Chapter 7.6, Problem 1TFR

True-False Review

For Questions (a)-(l), decide if the given statement is true or false, and give a brief justification for your answer. If true, you can quote a relevant definition or theorem in fact from the text. If false, provide an example, illustration, or brief explanation of why the statement is false.

(a) Every eigenvector is a generalized eigenvector.

(b) The number of Jordan blocks in the Jordan canonical form of a matrix $A$ is the number of linearly independent eigenvectors of $A$.

(c) For every square matrix $A$, there is a unique invertible matrix $S$ such that $S^{-1}AS$ is in canonical form.

(d) If $J_1$ and $J_2$ are $n\times n$ matrices in Jordan canonical form, then the matrix $J_1+J_2$ is in Jordan canonical form.

(e) A generalized eigenvector of $A$ corresponding to an eigenvalue $\lambda$ is a member of the null space ${\left(A-\lambda I\right)}^p$ for some positive integer $p$.
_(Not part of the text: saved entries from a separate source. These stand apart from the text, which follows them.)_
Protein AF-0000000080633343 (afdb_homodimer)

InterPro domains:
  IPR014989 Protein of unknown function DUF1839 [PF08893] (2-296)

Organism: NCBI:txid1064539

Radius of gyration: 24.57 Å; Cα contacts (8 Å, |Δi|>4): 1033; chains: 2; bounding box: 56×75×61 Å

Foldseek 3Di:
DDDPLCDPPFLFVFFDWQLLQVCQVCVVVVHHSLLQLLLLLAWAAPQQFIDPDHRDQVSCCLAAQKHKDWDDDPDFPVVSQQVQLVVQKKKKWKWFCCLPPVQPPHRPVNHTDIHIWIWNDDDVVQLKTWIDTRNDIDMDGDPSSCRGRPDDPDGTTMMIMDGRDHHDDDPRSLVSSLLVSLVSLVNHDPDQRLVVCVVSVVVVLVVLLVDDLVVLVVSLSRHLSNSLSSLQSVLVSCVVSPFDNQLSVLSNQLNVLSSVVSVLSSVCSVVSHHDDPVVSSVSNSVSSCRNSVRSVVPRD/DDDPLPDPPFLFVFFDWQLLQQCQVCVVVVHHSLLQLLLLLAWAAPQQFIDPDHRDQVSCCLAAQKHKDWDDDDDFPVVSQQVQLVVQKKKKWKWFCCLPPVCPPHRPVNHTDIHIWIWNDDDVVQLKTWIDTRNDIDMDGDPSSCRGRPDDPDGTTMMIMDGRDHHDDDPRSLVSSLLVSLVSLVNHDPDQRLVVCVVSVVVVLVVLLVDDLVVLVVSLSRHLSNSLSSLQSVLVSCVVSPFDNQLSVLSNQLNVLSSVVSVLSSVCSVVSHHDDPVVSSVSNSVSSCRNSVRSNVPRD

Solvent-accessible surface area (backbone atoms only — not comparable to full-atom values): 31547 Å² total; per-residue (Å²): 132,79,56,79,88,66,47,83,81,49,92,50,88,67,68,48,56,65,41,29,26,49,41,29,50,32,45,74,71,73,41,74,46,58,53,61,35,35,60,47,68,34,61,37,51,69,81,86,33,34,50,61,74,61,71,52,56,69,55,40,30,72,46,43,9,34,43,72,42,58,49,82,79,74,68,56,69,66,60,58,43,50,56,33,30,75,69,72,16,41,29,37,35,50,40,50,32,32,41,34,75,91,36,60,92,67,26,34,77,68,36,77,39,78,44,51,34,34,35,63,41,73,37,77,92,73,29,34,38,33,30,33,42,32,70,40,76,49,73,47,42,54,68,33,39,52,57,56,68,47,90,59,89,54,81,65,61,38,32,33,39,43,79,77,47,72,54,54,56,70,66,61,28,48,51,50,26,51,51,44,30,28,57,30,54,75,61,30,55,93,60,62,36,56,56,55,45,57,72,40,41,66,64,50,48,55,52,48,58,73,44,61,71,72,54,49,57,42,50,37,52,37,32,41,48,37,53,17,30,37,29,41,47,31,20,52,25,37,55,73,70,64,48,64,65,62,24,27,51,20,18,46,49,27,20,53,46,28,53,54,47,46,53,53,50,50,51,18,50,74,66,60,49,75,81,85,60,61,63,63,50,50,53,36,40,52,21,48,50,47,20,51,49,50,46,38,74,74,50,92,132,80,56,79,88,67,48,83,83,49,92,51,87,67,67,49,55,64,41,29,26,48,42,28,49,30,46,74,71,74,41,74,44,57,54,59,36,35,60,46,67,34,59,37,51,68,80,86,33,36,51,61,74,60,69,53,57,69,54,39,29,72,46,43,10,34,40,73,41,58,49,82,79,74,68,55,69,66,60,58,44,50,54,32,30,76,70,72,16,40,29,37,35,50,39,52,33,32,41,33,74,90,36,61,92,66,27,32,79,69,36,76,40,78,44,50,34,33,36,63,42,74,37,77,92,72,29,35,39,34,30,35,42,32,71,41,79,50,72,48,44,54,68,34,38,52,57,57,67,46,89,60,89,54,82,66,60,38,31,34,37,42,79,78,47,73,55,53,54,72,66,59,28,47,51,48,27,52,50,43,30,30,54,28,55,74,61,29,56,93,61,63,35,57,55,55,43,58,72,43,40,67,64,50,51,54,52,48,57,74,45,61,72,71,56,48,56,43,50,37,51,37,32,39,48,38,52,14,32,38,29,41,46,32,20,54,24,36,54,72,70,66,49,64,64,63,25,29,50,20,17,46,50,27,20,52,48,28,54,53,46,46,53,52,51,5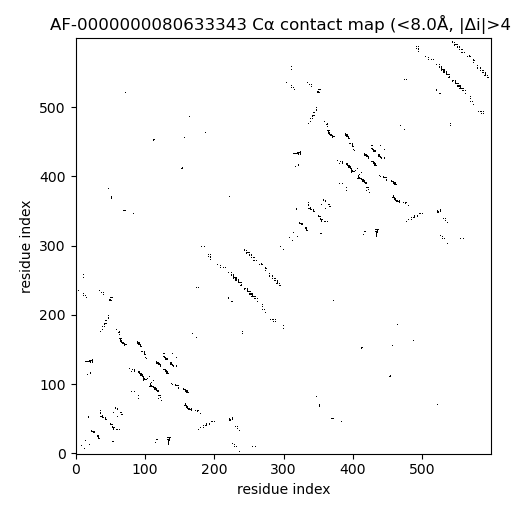1,50,17,49,74,66,60,49,77,79,86,60,61,64,64,52,50,52,37,38,50,20,49,52,45,20,51,49,50,48,39,74,75,49,93

Structure (mmCIF, N/CA/C/O backbone):
data_AF-0000000080633343-model_v1
#
loop_
_entity.id
_entity.type
_entity.pdbx_description
1 polymer 'Serine--tRNA ligase'
#
loop_
_atom_site.group_PDB
_atom_site.id
_atom_site.type_symbol
_atom_site.label_atom_id
_atom_site.label_alt_id
_atom_site.label_comp_id
_atom_site.label_asym_id
_atom_site.label_entity_id
_atom_site.label_seq_id
_atom_site.pdbx_PDB_ins_code
_atom_site.Cartn_x
_atom_site.Cartn_y
_atom_site.Cartn_z
_atom_site.occupancy
_atom_site.B_iso_or_equiv
_atom_site.auth_seq_id
_atom_site.auth_comp_id
_atom_site.auth_asym_id
_atom_site.auth_atom_id
_atom_site.pdbx_PDB_model_num
ATOM 1 N N . MET A 1 1 ? -2.746 -3.619 -34.249 1 46.97 1 MET A N 1
ATOM 2 C CA . MET A 1 1 ? -2.652 -4.953 -33.664 1 46.97 1 MET A CA 1
ATOM 3 C C . MET A 1 1 ? -3.156 -4.953 -32.225 1 46.97 1 MET A C 1
ATOM 5 O O . MET A 1 1 ? -3.011 -3.959 -31.512 1 46.97 1 MET A O 1
ATOM 9 N N . ALA A 1 2 ? -3.847 -6.002 -31.772 1 65.33 2 ALA A N 1
ATOM 10 C CA . ALA A 1 2 ? -4.408 -6.158 -30.433 1 65.33 2 ALA A CA 1
ATOM 11 C C . ALA A 1 2 ? -3.305 -6.251 -29.383 1 65.33 2 ALA A C 1
ATOM 13 O O . ALA A 1 2 ? -2.237 -6.81 -29.644 1 65.33 2 ALA A O 1
ATOM 14 N N . HIS A 1 3 ? -3.438 -5.529 -28.408 1 86.27 3 HIS A N 1
ATOM 15 C CA . HIS A 1 3 ? -2.443 -5.589 -27.343 1 86.27 3 HIS A CA 1
ATOM 16 C C . HIS A 1 3 ? -2.254 -7.017 -26.845 1 86.27 3 HIS A C 1
ATOM 18 O O . HIS A 1 3 ? -3.221 -7.776 -26.739 1 86.27 3 HIS A O 1
ATOM 24 N N . PRO A 1 4 ? -1.034 -7.487 -26.666 1 86.84 4 PRO A N 1
ATOM 25 C CA . PRO A 1 4 ? -0.788 -8.857 -26.21 1 86.84 4 PRO A CA 1
ATOM 26 C C . PRO A 1 4 ? -1.654 -9.246 -25.014 1 86.84 4 PRO A C 1
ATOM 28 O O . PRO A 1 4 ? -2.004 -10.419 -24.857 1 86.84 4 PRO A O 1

(f) The dimension of $K_{\lambda }$, the vector space of generalized eigenvectors corresponding to the number of Jordan blocks corresponding to $\lambda$ in the Jordan canonical form of $A$.

(g) Every square matrix $A$ is similar to a matrix $J$ in Jordan canonical form.

(h) If $J_1$ and $J_2$ are $n\times n$ matrices in Jordan canonical form, then the matrix $J_1{J}_2$ is in Jordan canonical form.

(i) The size of a Jordan block is equal to the number of vectors in the corresponding cycle of generalized eigenvectors of $A$.

(j) If $A$ is an $n\times n$ matrix with no cycles of generalized eigenvectors of length $p\ge 2$, then $A$ is diagonalizable.

(k) Similar matrices must have the same Jordan canonical form, up to rearrangement of the Jordan blocks.

(l) If $J$ is in Jordan canonical form and $r$ is a scalar, then the matrix $rJ$ is in Jordan canonical form.